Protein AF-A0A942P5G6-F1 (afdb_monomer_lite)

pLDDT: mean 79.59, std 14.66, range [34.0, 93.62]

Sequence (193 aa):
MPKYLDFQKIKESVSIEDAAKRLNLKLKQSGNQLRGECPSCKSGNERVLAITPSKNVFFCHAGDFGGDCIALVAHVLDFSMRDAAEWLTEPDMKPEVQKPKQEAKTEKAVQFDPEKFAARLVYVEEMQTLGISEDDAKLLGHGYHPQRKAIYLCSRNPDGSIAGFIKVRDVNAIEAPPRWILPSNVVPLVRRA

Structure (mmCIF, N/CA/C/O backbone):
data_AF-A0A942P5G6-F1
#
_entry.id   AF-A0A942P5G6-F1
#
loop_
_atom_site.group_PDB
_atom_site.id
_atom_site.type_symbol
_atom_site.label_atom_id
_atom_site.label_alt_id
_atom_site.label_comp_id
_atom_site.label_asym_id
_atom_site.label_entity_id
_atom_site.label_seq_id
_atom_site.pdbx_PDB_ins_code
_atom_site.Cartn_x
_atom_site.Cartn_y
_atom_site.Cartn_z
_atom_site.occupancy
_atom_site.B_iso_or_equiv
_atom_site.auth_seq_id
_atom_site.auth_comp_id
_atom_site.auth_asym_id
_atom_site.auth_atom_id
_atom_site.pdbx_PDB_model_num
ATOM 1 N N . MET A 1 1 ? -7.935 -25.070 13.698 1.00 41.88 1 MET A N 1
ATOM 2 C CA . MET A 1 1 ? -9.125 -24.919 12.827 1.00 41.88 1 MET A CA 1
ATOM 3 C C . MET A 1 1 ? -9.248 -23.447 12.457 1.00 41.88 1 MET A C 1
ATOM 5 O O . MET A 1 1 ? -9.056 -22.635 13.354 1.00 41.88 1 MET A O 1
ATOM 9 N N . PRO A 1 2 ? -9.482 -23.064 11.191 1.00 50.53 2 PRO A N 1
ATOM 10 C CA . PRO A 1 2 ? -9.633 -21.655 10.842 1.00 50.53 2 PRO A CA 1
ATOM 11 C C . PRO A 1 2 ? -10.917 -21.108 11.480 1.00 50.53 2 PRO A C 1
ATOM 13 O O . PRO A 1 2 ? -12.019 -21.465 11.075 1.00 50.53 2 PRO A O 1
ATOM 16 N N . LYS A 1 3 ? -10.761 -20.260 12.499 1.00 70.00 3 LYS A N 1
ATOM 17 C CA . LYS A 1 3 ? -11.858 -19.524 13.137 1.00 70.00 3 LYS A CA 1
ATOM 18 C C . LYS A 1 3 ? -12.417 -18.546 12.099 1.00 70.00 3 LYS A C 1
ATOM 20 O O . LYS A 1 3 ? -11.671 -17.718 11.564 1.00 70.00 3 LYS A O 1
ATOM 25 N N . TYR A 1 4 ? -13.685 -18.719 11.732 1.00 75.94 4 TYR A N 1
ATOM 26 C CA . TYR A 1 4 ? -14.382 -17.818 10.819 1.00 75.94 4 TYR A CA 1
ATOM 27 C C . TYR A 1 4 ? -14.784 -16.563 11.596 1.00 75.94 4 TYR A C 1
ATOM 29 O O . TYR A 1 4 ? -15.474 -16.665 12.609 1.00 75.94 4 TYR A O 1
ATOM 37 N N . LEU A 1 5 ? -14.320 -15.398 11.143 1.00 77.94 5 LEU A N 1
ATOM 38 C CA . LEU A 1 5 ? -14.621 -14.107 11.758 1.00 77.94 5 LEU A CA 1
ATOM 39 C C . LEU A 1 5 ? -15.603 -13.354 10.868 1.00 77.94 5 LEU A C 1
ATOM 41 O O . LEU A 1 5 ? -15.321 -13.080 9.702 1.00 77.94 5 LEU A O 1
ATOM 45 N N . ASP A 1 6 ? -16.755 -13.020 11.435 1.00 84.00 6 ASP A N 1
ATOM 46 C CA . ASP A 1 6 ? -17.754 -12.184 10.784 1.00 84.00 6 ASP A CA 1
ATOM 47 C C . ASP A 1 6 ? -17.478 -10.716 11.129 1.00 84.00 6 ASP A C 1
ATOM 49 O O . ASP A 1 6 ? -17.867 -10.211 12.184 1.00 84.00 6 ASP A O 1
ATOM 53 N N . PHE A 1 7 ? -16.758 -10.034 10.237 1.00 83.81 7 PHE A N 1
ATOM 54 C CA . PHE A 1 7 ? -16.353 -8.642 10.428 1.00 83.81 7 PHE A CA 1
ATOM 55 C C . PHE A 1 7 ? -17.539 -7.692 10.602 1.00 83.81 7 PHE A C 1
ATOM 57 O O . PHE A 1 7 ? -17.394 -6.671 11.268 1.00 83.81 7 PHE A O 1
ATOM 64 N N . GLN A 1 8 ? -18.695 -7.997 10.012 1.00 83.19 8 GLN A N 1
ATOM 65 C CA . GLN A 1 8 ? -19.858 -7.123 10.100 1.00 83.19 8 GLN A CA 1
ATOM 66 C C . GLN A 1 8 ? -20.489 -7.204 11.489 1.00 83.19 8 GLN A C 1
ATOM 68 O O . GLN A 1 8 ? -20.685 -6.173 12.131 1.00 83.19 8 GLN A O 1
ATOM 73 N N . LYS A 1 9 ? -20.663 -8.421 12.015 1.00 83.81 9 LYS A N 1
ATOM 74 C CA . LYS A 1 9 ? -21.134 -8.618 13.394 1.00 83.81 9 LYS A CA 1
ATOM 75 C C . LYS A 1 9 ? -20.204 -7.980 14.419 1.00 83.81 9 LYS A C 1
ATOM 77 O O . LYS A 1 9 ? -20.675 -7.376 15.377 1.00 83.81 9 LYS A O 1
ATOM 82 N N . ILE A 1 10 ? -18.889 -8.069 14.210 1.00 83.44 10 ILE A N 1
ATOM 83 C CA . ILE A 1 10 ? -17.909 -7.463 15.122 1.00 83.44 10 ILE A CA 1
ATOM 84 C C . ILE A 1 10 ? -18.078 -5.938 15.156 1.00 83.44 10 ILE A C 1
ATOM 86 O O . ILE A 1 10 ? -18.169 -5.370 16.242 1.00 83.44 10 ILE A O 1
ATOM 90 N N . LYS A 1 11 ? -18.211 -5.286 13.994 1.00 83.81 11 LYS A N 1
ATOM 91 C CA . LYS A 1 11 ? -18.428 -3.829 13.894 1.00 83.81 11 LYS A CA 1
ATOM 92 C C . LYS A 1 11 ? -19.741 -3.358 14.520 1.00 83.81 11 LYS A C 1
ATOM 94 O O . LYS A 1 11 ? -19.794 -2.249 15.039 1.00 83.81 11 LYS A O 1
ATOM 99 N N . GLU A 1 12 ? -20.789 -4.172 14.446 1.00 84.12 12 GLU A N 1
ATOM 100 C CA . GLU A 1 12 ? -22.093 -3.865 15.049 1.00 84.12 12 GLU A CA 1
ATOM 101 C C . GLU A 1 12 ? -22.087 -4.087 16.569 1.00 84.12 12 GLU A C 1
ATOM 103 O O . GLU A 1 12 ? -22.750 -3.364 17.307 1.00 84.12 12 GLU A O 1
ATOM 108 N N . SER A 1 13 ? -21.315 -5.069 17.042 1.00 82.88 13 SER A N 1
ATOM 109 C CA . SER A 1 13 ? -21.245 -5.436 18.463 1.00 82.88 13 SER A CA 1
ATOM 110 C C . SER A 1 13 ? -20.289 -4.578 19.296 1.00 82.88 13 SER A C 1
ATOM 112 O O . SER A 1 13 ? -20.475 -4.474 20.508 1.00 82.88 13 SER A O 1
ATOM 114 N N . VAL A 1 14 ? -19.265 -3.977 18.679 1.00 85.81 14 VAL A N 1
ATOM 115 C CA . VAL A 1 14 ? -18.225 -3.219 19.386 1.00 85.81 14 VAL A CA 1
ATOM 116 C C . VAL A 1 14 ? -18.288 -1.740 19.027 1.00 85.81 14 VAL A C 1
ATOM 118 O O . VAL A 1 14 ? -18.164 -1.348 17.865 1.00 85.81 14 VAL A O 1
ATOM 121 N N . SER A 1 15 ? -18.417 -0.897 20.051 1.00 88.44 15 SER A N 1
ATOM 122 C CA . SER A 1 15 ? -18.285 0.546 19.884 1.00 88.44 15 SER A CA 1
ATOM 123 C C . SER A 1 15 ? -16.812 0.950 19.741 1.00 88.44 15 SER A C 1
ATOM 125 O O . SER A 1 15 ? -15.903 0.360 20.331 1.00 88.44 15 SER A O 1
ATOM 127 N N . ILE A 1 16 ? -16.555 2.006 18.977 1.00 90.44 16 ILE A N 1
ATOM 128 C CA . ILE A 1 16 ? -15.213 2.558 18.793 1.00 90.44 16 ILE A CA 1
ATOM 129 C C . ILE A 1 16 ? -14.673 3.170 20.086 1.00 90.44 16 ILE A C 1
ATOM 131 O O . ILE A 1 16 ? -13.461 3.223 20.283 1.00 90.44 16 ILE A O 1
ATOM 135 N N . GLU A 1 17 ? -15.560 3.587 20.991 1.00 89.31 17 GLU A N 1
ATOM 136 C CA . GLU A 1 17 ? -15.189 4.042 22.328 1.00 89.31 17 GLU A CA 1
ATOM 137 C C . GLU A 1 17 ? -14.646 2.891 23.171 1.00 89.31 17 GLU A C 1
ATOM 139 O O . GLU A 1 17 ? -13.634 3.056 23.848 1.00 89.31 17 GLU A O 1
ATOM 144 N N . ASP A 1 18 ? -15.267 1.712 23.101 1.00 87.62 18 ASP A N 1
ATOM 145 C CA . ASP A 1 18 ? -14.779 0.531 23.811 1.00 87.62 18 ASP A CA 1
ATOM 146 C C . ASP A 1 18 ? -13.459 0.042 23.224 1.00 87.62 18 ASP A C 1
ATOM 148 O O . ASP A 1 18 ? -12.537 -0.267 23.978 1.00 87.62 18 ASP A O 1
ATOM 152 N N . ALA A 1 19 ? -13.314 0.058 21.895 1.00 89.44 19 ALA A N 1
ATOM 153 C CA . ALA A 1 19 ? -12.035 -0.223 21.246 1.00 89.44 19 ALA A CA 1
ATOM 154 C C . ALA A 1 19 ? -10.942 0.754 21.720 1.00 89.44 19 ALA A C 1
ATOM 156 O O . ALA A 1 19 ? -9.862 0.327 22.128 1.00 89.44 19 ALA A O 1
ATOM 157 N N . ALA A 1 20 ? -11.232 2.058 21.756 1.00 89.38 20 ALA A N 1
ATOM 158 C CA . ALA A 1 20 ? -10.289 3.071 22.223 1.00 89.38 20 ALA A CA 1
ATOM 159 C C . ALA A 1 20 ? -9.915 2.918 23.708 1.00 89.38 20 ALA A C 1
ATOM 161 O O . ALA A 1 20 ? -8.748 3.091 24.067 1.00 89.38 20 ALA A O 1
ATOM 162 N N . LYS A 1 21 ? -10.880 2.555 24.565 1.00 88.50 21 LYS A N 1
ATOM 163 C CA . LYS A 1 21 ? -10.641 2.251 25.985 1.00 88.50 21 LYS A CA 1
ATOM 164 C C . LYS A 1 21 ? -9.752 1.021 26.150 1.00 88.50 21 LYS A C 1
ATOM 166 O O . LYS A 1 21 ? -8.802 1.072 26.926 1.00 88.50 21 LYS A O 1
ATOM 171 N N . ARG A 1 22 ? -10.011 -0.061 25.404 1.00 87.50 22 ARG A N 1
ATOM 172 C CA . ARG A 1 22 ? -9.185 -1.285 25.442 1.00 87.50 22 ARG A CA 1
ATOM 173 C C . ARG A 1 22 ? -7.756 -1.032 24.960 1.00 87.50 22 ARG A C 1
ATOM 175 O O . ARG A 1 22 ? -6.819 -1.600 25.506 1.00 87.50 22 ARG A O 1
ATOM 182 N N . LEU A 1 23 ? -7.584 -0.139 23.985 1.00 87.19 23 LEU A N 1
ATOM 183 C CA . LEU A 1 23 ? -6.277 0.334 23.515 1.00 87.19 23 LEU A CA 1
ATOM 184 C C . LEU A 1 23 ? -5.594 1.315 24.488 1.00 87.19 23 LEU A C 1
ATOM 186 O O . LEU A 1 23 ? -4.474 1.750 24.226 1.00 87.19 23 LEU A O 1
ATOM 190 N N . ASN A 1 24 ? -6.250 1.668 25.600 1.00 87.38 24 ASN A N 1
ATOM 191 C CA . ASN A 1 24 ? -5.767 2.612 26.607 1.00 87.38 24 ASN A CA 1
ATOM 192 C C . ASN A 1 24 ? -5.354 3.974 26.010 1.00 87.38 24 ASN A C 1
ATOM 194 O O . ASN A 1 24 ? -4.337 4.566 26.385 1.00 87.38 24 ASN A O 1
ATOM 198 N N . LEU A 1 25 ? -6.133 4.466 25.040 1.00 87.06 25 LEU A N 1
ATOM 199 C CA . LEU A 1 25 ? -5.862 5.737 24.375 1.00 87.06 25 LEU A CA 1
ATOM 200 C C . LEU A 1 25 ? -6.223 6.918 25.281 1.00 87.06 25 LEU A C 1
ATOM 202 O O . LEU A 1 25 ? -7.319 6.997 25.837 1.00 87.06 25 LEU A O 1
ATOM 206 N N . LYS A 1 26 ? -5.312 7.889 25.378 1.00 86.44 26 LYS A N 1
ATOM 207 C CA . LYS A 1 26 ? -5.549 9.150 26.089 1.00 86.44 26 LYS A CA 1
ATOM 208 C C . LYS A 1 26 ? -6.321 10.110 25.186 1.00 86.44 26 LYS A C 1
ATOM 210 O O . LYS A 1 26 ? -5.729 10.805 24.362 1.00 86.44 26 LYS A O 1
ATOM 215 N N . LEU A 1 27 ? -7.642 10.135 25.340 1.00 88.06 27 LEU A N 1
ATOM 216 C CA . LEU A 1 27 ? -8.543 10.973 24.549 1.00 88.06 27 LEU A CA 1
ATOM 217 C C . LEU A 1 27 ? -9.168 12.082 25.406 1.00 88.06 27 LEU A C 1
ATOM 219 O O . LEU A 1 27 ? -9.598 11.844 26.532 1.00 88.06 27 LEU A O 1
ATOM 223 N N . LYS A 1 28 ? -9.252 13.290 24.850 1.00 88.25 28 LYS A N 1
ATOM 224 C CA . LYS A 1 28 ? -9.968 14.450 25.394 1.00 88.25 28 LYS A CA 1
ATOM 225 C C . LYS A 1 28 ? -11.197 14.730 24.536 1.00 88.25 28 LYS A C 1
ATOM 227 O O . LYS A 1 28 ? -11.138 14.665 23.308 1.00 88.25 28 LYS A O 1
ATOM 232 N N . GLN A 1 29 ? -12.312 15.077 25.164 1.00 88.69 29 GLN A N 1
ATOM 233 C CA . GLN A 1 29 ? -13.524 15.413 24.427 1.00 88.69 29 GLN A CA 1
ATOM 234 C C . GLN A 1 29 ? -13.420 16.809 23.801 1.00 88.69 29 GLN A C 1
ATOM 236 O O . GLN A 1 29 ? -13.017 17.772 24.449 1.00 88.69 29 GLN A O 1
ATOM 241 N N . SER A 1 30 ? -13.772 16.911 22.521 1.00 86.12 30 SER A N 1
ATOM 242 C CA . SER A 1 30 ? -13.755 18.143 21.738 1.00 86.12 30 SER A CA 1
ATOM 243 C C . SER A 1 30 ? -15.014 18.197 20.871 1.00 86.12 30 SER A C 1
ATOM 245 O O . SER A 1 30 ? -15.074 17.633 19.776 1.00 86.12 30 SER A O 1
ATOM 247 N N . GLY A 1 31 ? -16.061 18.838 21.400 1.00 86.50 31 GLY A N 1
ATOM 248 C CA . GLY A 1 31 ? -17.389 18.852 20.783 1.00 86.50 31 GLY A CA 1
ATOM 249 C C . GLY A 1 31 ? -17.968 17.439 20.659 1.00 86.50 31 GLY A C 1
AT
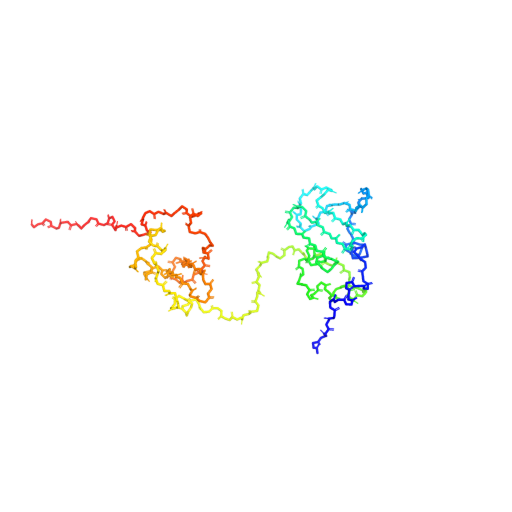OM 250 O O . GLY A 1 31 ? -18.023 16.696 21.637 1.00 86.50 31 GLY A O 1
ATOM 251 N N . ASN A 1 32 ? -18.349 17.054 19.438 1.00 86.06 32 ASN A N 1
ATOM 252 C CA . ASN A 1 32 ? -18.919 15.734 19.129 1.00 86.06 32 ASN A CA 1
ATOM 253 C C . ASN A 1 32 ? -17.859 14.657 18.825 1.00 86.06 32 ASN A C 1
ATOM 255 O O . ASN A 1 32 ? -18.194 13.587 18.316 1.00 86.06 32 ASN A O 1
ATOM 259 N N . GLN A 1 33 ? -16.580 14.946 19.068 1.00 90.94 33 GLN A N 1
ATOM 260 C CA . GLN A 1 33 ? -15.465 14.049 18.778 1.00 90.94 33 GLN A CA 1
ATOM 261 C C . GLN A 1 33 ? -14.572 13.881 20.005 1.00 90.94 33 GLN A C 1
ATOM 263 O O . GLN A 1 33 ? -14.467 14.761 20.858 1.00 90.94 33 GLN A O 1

=-=-=

» **Work required**
Retype, in the same exact form, the lines of the material above from the line holding "ATOM 83 C CA" through the line holding "ATOM 123 C C".

» **Response to the exercise**
ATOM 83 C CA . ILE A 1 10 ? -17.909 -7.463 15.122 1.00 83.44 10 ILE A CA 1
ATOM 84 C C . ILE A 1 10 ? -18.078 -5.938 15.156 1.00 83.44 10 ILE A C 1
ATOM 86 O O . ILE A 1 10 ? -18.169 -5.370 16.242 1.00 83.44 10 ILE A O 1
ATOM 90 N N . LYS A 1 11 ? -18.211 -5.286 13.994 1.00 83.81 11 LYS A N 1
ATOM 91 C CA . LYS A 1 11 ? -18.428 -3.829 13.894 1.00 83.81 11 LYS A CA 1
ATOM 92 C C . LYS A 1 11 ? -19.741 -3.358 14.520 1.00 83.81 11 LYS A C 1
ATOM 94 O O . LYS A 1 11 ? -19.794 -2.249 15.039 1.00 83.81 11 LYS A O 1
ATOM 99 N N . GLU A 1 12 ? -20.789 -4.172 14.446 1.00 84.12 12 GLU A N 1
ATOM 100 C CA . GLU A 1 12 ? -22.093 -3.865 15.049 1.00 84.12 12 GLU A CA 1
ATOM 101 C C . GLU A 1 12 ? -22.087 -4.087 16.569 1.00 84.12 12 GLU A C 1
ATOM 103 O O . GLU A 1 12 ? -22.750 -3.364 17.307 1.00 84.12 12 GLU A O 1
ATOM 108 N N . SER A 1 13 ? -21.315 -5.069 17.042 1.00 82.88 13 SER A N 1
ATOM 109 C CA . SER A 1 13 ? -21.245 -5.436 18.463 1.00 82.88 13 SER A CA 1
ATOM 110 C C . SER A 1 13 ? -20.289 -4.578 19.296 1.00 82.88 13 SER A C 1
ATOM 112 O O . SER A 1 13 ? -20.475 -4.474 20.508 1.00 82.88 13 SER A O 1
ATOM 114 N N . VAL A 1 14 ? -19.265 -3.977 18.679 1.00 85.81 14 VAL A N 1
ATOM 115 C CA . VAL A 1 14 ? -18.225 -3.219 19.386 1.00 85.81 14 VAL A CA 1
ATOM 116 C C . VAL A 1 14 ? -18.288 -1.740 19.027 1.00 85.81 14 VAL A C 1
ATOM 118 O O . VAL A 1 14 ? -18.164 -1.348 17.865 1.00 85.81 14 VAL A O 1
ATOM 121 N N . SER A 1 15 ? -18.417 -0.897 20.051 1.00 88.44 15 SER A N 1
ATOM 122 C CA . SER A 1 15 ? -18.285 0.546 19.884 1.00 88.44 15 SER A CA 1
ATOM 123 C C . SER A 1 15 ? -16.812 0.950 19.741 1.00 88.44 15 SER A C 1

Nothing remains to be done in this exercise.